**TASK DESCRIPTION**
Please take the records that follow and repeat exactly the lines starting with the line with "ATOM 81 C C" and going on through the line with "ATOM 96 C C".

**THE RECORDS**
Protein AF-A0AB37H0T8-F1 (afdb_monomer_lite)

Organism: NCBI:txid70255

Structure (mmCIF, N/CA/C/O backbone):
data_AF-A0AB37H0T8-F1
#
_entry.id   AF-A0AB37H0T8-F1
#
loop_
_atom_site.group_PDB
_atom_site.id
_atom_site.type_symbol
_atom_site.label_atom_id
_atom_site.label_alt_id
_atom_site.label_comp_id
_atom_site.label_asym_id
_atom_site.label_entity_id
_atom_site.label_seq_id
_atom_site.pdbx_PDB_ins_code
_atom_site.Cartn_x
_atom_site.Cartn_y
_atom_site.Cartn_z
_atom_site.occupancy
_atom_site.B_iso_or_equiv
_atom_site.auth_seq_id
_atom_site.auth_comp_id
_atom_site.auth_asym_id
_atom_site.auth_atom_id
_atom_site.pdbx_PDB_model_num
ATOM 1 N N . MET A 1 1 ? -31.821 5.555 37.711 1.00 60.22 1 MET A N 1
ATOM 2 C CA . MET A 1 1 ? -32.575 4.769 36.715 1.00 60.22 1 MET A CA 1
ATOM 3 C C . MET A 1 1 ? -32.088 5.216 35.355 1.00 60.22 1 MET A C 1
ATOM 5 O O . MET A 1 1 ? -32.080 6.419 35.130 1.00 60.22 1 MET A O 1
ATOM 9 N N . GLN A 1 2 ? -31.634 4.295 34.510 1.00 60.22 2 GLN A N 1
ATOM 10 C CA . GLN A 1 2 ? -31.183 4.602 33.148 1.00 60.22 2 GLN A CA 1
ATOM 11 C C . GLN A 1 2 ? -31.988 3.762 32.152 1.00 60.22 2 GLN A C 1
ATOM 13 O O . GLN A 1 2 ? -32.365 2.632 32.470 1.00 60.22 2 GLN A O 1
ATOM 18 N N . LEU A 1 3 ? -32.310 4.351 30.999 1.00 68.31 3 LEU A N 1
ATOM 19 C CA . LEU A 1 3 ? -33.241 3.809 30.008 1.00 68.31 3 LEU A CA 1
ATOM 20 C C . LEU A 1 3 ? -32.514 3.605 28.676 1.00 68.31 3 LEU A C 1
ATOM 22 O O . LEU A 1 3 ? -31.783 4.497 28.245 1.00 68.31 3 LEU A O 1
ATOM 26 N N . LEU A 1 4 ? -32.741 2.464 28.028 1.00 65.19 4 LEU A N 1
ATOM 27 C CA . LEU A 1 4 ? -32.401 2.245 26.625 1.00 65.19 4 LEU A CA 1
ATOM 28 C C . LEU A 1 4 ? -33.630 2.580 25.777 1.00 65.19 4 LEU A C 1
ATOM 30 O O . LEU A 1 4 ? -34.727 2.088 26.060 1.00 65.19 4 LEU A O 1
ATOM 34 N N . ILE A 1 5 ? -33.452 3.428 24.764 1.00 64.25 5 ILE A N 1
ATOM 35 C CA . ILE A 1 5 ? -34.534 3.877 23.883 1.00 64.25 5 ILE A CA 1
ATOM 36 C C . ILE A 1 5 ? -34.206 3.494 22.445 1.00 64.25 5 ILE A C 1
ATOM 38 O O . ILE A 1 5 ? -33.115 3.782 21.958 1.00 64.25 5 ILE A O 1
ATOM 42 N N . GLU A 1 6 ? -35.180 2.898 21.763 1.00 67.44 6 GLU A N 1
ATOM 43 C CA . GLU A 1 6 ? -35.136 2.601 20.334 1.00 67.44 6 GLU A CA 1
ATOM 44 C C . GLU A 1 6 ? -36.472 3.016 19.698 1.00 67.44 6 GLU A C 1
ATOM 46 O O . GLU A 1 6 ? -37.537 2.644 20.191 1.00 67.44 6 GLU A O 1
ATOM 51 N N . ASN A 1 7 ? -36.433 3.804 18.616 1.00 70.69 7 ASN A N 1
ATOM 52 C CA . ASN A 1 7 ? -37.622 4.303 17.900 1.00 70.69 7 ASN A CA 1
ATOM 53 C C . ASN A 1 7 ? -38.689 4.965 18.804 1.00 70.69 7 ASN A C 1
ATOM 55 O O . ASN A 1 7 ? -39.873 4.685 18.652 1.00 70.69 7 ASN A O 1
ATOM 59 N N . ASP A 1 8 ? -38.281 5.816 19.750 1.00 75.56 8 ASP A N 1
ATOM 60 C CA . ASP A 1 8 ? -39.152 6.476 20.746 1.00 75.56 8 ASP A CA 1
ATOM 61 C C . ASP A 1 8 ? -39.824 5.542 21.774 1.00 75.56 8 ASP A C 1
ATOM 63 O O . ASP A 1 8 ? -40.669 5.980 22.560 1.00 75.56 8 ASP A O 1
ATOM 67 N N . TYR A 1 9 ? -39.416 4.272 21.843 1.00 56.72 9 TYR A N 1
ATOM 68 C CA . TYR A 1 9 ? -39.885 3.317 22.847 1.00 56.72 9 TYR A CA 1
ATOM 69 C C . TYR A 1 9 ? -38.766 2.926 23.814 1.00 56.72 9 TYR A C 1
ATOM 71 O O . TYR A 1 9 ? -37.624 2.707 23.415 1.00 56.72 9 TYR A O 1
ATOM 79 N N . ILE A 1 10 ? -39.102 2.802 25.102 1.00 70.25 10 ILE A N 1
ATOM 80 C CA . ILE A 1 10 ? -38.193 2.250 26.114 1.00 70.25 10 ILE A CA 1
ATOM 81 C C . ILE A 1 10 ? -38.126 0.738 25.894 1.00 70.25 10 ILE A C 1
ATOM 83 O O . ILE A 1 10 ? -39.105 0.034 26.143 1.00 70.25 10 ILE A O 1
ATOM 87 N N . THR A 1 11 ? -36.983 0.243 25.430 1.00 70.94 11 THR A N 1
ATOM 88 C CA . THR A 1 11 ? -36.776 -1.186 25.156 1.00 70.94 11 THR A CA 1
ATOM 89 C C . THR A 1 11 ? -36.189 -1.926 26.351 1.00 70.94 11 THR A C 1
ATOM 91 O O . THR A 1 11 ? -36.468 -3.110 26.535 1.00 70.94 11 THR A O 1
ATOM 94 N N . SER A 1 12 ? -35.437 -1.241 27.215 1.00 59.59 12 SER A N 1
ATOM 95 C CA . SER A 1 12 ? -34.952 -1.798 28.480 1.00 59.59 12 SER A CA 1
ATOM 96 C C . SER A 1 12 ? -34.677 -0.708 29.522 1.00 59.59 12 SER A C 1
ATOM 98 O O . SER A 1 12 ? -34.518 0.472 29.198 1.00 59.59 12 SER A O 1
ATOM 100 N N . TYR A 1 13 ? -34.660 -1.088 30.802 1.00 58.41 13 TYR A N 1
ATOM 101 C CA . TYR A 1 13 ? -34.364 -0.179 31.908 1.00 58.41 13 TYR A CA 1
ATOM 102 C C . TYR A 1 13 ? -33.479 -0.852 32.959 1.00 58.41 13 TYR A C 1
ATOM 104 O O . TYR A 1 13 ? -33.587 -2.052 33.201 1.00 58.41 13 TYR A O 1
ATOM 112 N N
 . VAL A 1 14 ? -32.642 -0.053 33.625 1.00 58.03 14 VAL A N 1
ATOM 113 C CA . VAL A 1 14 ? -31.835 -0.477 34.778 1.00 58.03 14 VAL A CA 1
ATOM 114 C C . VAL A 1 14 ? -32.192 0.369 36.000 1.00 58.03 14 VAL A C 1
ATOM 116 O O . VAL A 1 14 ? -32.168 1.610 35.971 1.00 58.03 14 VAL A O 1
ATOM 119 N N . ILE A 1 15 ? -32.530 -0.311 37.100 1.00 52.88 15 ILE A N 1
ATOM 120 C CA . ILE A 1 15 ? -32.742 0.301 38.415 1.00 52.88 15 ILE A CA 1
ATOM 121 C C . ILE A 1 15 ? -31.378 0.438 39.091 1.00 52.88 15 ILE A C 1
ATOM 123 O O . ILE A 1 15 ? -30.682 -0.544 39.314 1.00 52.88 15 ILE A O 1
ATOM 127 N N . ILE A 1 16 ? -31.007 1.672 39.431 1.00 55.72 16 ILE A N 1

**ANSWER BELOW**
ATOM 81 C C . ILE A 1 10 ? -38.126 0.738 25.894 1.00 70.25 10 ILE A C 1
ATOM 83 O O . ILE A 1 10 ? -39.105 0.034 26.143 1.00 70.25 10 ILE A O 1
ATOM 87 N N . THR A 1 11 ? -36.983 0.243 25.430 1.00 70.94 11 THR A N 1
ATOM 88 C CA . THR A 1 11 ? -36.776 -1.186 25.156 1.00 70.94 11 THR A CA 1
ATOM 89 C C . THR A 1 11 ? -36.189 -1.926 26.351 1.00 70.94 11 THR A C 1
ATOM 91 O O . THR A 1 11 ? -36.468 -3.110 26.535 1.00 70.94 11 THR A O 1
ATOM 94 N N . SER A 1 12 ? -35.437 -1.241 27.215 1.00 59.59 12 SER A N 1
ATOM 95 C CA . SER A 1 12 ? -34.952 -1.798 28.480 1.00 59.59 12 SER A CA 1
ATOM 96 C C . SER A 1 12 ? -34.677 -0.708 29.522 1.00 59.59 12 SER A C 1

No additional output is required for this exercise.